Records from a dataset

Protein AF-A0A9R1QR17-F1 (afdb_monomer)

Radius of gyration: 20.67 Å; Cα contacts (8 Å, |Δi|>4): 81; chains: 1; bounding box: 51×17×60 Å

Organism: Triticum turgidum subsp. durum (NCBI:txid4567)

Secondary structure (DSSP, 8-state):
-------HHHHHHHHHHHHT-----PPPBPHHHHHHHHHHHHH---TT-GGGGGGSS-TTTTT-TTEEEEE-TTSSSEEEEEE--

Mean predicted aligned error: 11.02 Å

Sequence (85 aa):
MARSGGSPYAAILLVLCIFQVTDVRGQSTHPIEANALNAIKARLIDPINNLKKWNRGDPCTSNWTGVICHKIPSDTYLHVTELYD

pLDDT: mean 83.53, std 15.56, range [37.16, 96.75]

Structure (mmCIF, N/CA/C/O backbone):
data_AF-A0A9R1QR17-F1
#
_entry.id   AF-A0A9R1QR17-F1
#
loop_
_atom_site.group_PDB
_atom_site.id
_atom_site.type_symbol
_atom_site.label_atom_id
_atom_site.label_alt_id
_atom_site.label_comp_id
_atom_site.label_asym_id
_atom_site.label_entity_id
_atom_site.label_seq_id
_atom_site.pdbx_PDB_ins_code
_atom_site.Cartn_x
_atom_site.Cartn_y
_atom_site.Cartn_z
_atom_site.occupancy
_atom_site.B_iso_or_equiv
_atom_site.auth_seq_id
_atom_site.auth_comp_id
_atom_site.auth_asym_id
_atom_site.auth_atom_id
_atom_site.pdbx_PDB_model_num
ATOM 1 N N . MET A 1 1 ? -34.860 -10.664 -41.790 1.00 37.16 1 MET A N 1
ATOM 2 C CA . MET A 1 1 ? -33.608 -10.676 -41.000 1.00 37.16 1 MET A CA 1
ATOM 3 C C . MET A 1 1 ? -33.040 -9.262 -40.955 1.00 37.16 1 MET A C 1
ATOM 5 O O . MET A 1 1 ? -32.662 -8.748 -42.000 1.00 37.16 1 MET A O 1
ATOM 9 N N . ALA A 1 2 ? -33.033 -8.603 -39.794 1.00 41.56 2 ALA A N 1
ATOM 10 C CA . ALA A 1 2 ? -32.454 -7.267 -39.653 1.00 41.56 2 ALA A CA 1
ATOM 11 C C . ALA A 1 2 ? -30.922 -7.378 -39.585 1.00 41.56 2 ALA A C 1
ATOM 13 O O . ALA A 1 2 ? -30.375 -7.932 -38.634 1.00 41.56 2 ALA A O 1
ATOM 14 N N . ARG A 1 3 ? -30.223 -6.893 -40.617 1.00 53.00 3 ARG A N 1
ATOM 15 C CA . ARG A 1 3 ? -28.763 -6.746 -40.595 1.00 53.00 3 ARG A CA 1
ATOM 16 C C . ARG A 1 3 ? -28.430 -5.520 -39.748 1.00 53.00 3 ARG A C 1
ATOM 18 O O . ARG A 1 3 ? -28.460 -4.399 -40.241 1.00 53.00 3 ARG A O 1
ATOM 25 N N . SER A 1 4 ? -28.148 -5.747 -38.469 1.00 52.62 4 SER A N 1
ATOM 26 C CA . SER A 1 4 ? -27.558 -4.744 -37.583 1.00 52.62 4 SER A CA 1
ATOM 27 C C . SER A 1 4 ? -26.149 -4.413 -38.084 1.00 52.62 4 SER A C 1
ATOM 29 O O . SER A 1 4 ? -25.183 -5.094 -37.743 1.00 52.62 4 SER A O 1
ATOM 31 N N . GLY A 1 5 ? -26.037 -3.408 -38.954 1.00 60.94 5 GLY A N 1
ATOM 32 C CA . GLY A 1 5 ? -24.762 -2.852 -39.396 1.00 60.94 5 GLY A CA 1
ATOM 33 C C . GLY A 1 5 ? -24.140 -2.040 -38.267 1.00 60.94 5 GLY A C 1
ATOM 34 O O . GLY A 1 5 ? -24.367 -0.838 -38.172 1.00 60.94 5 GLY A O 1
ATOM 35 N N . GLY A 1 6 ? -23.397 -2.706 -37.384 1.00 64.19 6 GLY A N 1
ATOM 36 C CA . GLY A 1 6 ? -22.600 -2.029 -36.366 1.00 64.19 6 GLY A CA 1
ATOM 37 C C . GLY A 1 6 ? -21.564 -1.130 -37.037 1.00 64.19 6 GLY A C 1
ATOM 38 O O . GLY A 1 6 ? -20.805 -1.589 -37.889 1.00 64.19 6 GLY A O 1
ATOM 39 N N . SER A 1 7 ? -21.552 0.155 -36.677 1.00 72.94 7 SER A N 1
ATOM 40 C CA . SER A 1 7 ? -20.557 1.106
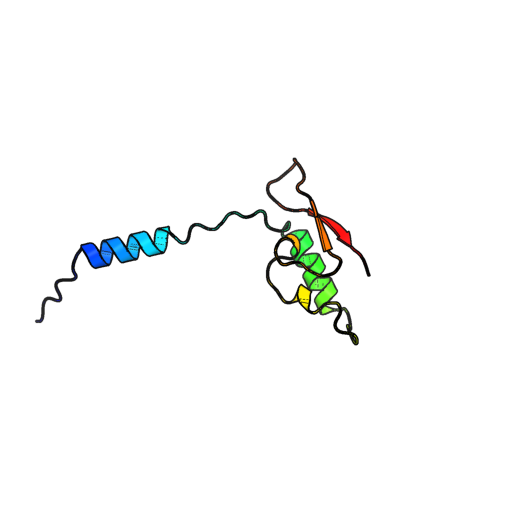 -37.174 1.00 72.94 7 SER A CA 1
ATOM 41 C C . SER A 1 7 ? -19.156 0.614 -36.792 1.00 72.94 7 SER A C 1
ATOM 43 O O . SER A 1 7 ? -18.908 0.397 -35.601 1.00 72.94 7 SER A O 1
ATOM 45 N N . PRO A 1 8 ? -18.222 0.451 -37.747 1.00 72.06 8 PRO A N 1
ATOM 46 C CA . PRO A 1 8 ? -16.875 -0.029 -37.443 1.00 72.06 8 PRO A CA 1
ATOM 47 C C . PRO A 1 8 ? -16.164 0.918 -36.473 1.00 72.06 8 PRO A C 1
ATOM 49 O O . PRO A 1 8 ? -15.364 0.475 -35.659 1.00 72.06 8 PRO A O 1
ATOM 52 N N . TYR A 1 9 ? -16.532 2.203 -36.477 1.00 75.50 9 TYR A N 1
ATOM 53 C CA . TYR A 1 9 ? -16.045 3.193 -35.523 1.00 75.50 9 TYR A CA 1
ATOM 54 C C . TYR A 1 9 ? -16.456 2.882 -34.085 1.00 75.50 9 TYR A C 1
ATOM 56 O O . TYR A 1 9 ? -15.653 3.075 -33.185 1.00 75.50 9 TYR A O 1
ATOM 64 N N . ALA A 1 10 ? -17.661 2.355 -33.851 1.00 77.62 10 ALA A N 1
ATOM 65 C CA . ALA A 1 10 ? -18.085 1.958 -32.509 1.00 77.62 10 ALA A CA 1
ATOM 66 C C . ALA A 1 10 ? -17.267 0.763 -32.000 1.00 77.62 10 ALA A C 1
ATOM 68 O O . ALA A 1 10 ? -16.848 0.750 -30.845 1.00 77.62 10 ALA A O 1
ATOM 69 N N . ALA A 1 11 ? -16.980 -0.202 -32.879 1.00 80.19 11 ALA A N 1
ATOM 70 C CA . ALA A 1 11 ? -16.107 -1.328 -32.557 1.00 80.19 11 ALA A CA 1
ATOM 71 C C . ALA A 1 11 ? -14.659 -0.871 -32.303 1.00 80.19 11 ALA A C 1
ATOM 73 O O . ALA A 1 11 ? -14.053 -1.287 -31.321 1.00 80.19 11 ALA A O 1
ATOM 74 N N . ILE A 1 12 ? -14.125 0.034 -33.130 1.00 80.06 12 ILE A N 1
ATOM 75 C CA . ILE A 1 12 ? -12.780 0.608 -32.970 1.00 80.06 12 ILE A CA 1
ATOM 76 C C . ILE A 1 12 ? -12.677 1.416 -31.669 1.00 80.06 12 ILE A C 1
ATOM 78 O O . ILE A 1 12 ? -11.710 1.252 -30.933 1.00 80.06 12 ILE A O 1
ATOM 82 N N . LEU A 1 13 ? -13.675 2.244 -31.347 1.00 78.00 13 LEU A N 1
ATOM 83 C CA . LEU A 1 13 ? -13.715 3.017 -30.102 1.00 78.00 13 LEU A CA 1
ATOM 84 C C . LEU A 1 13 ? -13.796 2.108 -28.869 1.00 78.00 13 LEU A C 1
ATOM 86 O O . LEU A 1 13 ? -13.083 2.351 -27.900 1.00 78.00 13 LEU A O 1
ATOM 90 N N . LEU A 1 14 ? -14.597 1.038 -28.915 1.00 76.31 14 LEU A N 1
ATOM 91 C CA . LEU A 1 14 ? -14.650 0.026 -27.853 1.00 76.31 14 LEU A CA 1
ATOM 92 C C . LEU A 1 14 ? -13.295 -0.658 -27.657 1.00 76.31 14 LEU A C 1
ATOM 94 O O . LEU A 1 14 ? -12.817 -0.753 -26.532 1.00 76.31 14 LEU A O 1
ATOM 98 N N . VAL A 1 15 ? -12.652 -1.085 -28.744 1.00 78.69 15 VAL A N 1
ATOM 99 C CA . VAL A 1 15 ? -11.334 -1.730 -28.708 1.00 78.69 15 VAL A CA 1
ATOM 100 C C . VAL A 1 15 ? -10.275 -0.783 -28.141 1.00 78.69 15 VAL A C 1
ATOM 102 O O . VAL A 1 15 ? -9.545 -1.168 -27.231 1.00 78.69 15 VAL A O 1
ATOM 105 N N . LEU A 1 16 ? -10.229 0.471 -28.602 1.00 73.56 16 LEU A N 1
ATOM 106 C CA . LEU A 1 16 ? -9.325 1.487 -28.058 1.00 73.56 16 LEU A CA 1
ATOM 107 C C . LEU A 1 16 ? -9.567 1.701 -26.562 1.00 73.56 16 LEU A C 1
ATOM 109 O O . LEU A 1 16 ? -8.603 1.710 -25.806 1.00 73.56 16 LEU A O 1
ATOM 113 N N . CYS A 1 17 ? -10.826 1.784 -26.121 1.00 71.69 17 CYS A N 1
ATOM 114 C CA . CYS A 1 17 ? -11.186 1.956 -24.713 1.00 71.69 17 CY
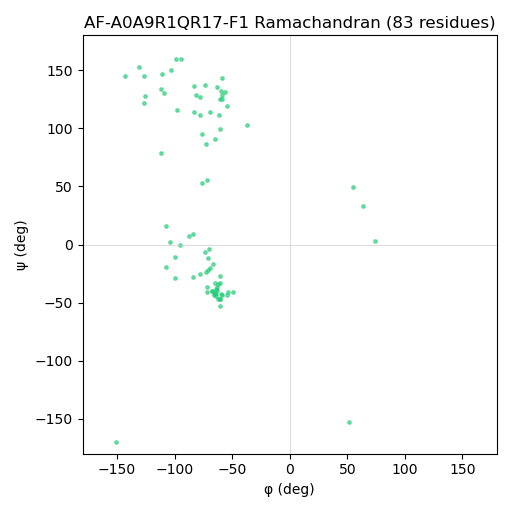S A CA 1
ATOM 115 C C . CYS A 1 17 ? -10.730 0.777 -23.831 1.00 71.69 17 CYS A C 1
ATOM 117 O O . CYS A 1 17 ? -10.334 0.993 -22.689 1.00 71.69 17 CYS A O 1
ATOM 119 N N . ILE A 1 18 ? -10.725 -0.450 -24.364 1.00 68.12 18 ILE A N 1
ATOM 120 C CA . ILE A 1 18 ? -10.203 -1.645 -23.680 1.00 68.12 18 ILE A CA 1
ATOM 121 C C . ILE A 1 18 ? -8.665 -1.604 -23.602 1.00 68.12 18 ILE A C 1
ATOM 123 O O . ILE A 1 18 ? -8.097 -1.978 -22.580 1.00 68.12 18 ILE A O 1
ATOM 127 N N . PHE A 1 19 ? -7.982 -1.089 -24.632 1.00 62.12 19 PHE A N 1
ATOM 128 C CA . PHE A 1 19 ? -6.524 -0.892 -24.617 1.00 62.12 19 PHE A CA 1
ATOM 129 C C . PHE A 1 19 ? -6.063 0.270 -23.720 1.00 62.12 19 PHE A C 1
ATOM 131 O O . PHE A 1 19 ? -4.920 0.255 -23.272 1.00 62.12 19 PHE A O 1
ATOM 138 N N . GLN A 1 20 ? -6.922 1.261 -23.435 1.00 58.38 20 GLN A N 1
ATOM 139 C CA . GLN A 1 20 ? -6.634 2.328 -22.459 1.00 58.38 20 GLN A CA 1
ATOM 140 C C . GLN A 1 20 ? -6.642 1.826 -21.007 1.00 58.38 20 GLN A C 1
ATOM 142 O O . GLN A 1 20 ? -6.173 2.542 -20.124 1.00 58.38 20 GLN A O 1
ATOM 147 N N . VAL A 1 21 ? -7.121 0.603 -20.737 1.00 54.09 21 VAL A N 1
ATOM 148 C CA . VAL A 1 21 ? -6.879 -0.078 -19.455 1.00 54.09 21 VAL A CA 1
ATOM 149 C C . VAL A 1 21 ? -5.445 -0.609 -19.466 1.00 54.09 21 VAL A C 1
ATOM 151 O O . VAL A 1 21 ? -5.173 -1.792 -19.288 1.00 54.09 21 VAL A O 1
ATOM 154 N N . THR A 1 22 ? -4.496 0.282 -19.746 1.00 48.34 22 THR A N 1
ATOM 155 C CA . THR A 1 22 ? -3.107 0.050 -19.415 1.00 48.34 22 THR A CA 1
ATOM 156 C C . THR A 1 22 ? -3.087 -0.074 -17.908 1.00 48.34 22 THR A C 1
ATOM 158 O O . THR A 1 22 ? -3.373 0.896 -17.204 1.00 48.34 22 THR A O 1
ATOM 161 N N . ASP A 1 23 ? -2.806 -1.283 -17.438 1.00 48.75 23 ASP A N 1
ATOM 162 C CA . ASP A 1 23 ? -2.230 -1.529 -16.130 1.00 48.75 23 ASP A CA 1
ATOM 163 C C . ASP A 1 23 ? -1.231 -0.393 -15.885 1.00 48.75 23 ASP A C 1
ATOM 165 O O . ASP A 1 23 ? -0.182 -0.315 -16.536 1.00 48.75 23 ASP A O 1
ATOM 169 N N . VAL A 1 24 ? -1.615 0.587 -15.055 1.00 51.31 24 VAL A N 1
ATOM 170 C CA . VAL A 1 24 ? -0.629 1.477 -14.465 1.00 51.31 24 VAL A CA 1
ATOM 171 C C . VAL A 1 24 ? 0.217 0.493 -13.699 1.00 51.31 24 VAL A C 1
ATOM 173 O O . VAL A 1 24 ? -0.169 0.035 -12.627 1.00 51.31 24 VAL A O 1
ATOM 176 N N . ARG A 1 25 ? 1.353 0.126 -14.291 1.00 52.44 25 ARG A N 1
ATOM 177 C CA . ARG A 1 25 ? 2.396 -0.651 -13.642 1.00 52.44 25 ARG A CA 1
ATOM 178 C C . ARG A 1 25 ? 3.070 0.286 -12.636 1.00 52.44 25 ARG A C 1
ATOM 180 O O . ARG A 1 25 ? 4.253 0.602 -12.727 1.00 52.44 25 ARG A O 1
ATOM 187 N N . GLY A 1 26 ? 2.250 0.857 -11.753 1.00 61.59 26 GLY A N 1
ATOM 188 C CA . GLY A 1 26 ? 2.656 1.550 -10.556 1.00 61.59 26 GLY A CA 1
ATOM 189 C C . GLY A 1 26 ? 3.346 0.509 -9.704 1.00 61.59 26 GLY A C 1
ATOM 190 O O . GLY A 1 26 ? 2.896 -0.634 -9.640 1.00 61.59 26 GLY A O 1
ATOM 191 N N . GLN A 1 27 ? 4.489 0.874 -9.136 1.00 83.88 27 GLN A N 1
ATOM 192 C CA . GLN A 1 27 ? 5.226 -0.046 -8.281 1.00 83.88 27 GLN A CA 1
ATOM 193 C C . GLN A 1 27 ? 4.270 -0.537 -7.186 1.00 83.88 27 GLN A C 1
ATOM 195 O O . GLN A 1 27 ? 3.708 0.280 -6.461 1.00 83.88 27 GLN A O 1
ATOM 200 N N . SER A 1 28 ? 4.037 -1.845 -7.131 1.00 92.62 28 SER A N 1
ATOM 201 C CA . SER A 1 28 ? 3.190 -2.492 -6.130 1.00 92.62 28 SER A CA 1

| What you need to do |
Beginning at the line with "ATOM 41 C C" and ending at the line with "ATOM 47 C C", reproduce each line of the data above exactly, and add no other lines.

| Written answer |
ATOM 41 C C . SER A 1 7 ? -19.156 0.614 -36.792 1.00 72.94 7 SER A C 1
ATOM 43 O O . SER A 1 7 ? -18.908 0.397 -35.601 1.00 72.94 7 SER A O 1
ATOM 45 N N . PRO A 1 8 ? -18.222 0.451 -37.747 1.00 72.06 8 PRO A N 1
ATOM 46 C CA . PRO A 1 8 ? -16.875 -0.029 -37.443 1.00 72.06 8 PRO A CA 1
ATOM 47 C C . PRO A 1 8 ? -16.164 0.918 -36.473 1.00 72.06 8 PRO A C 1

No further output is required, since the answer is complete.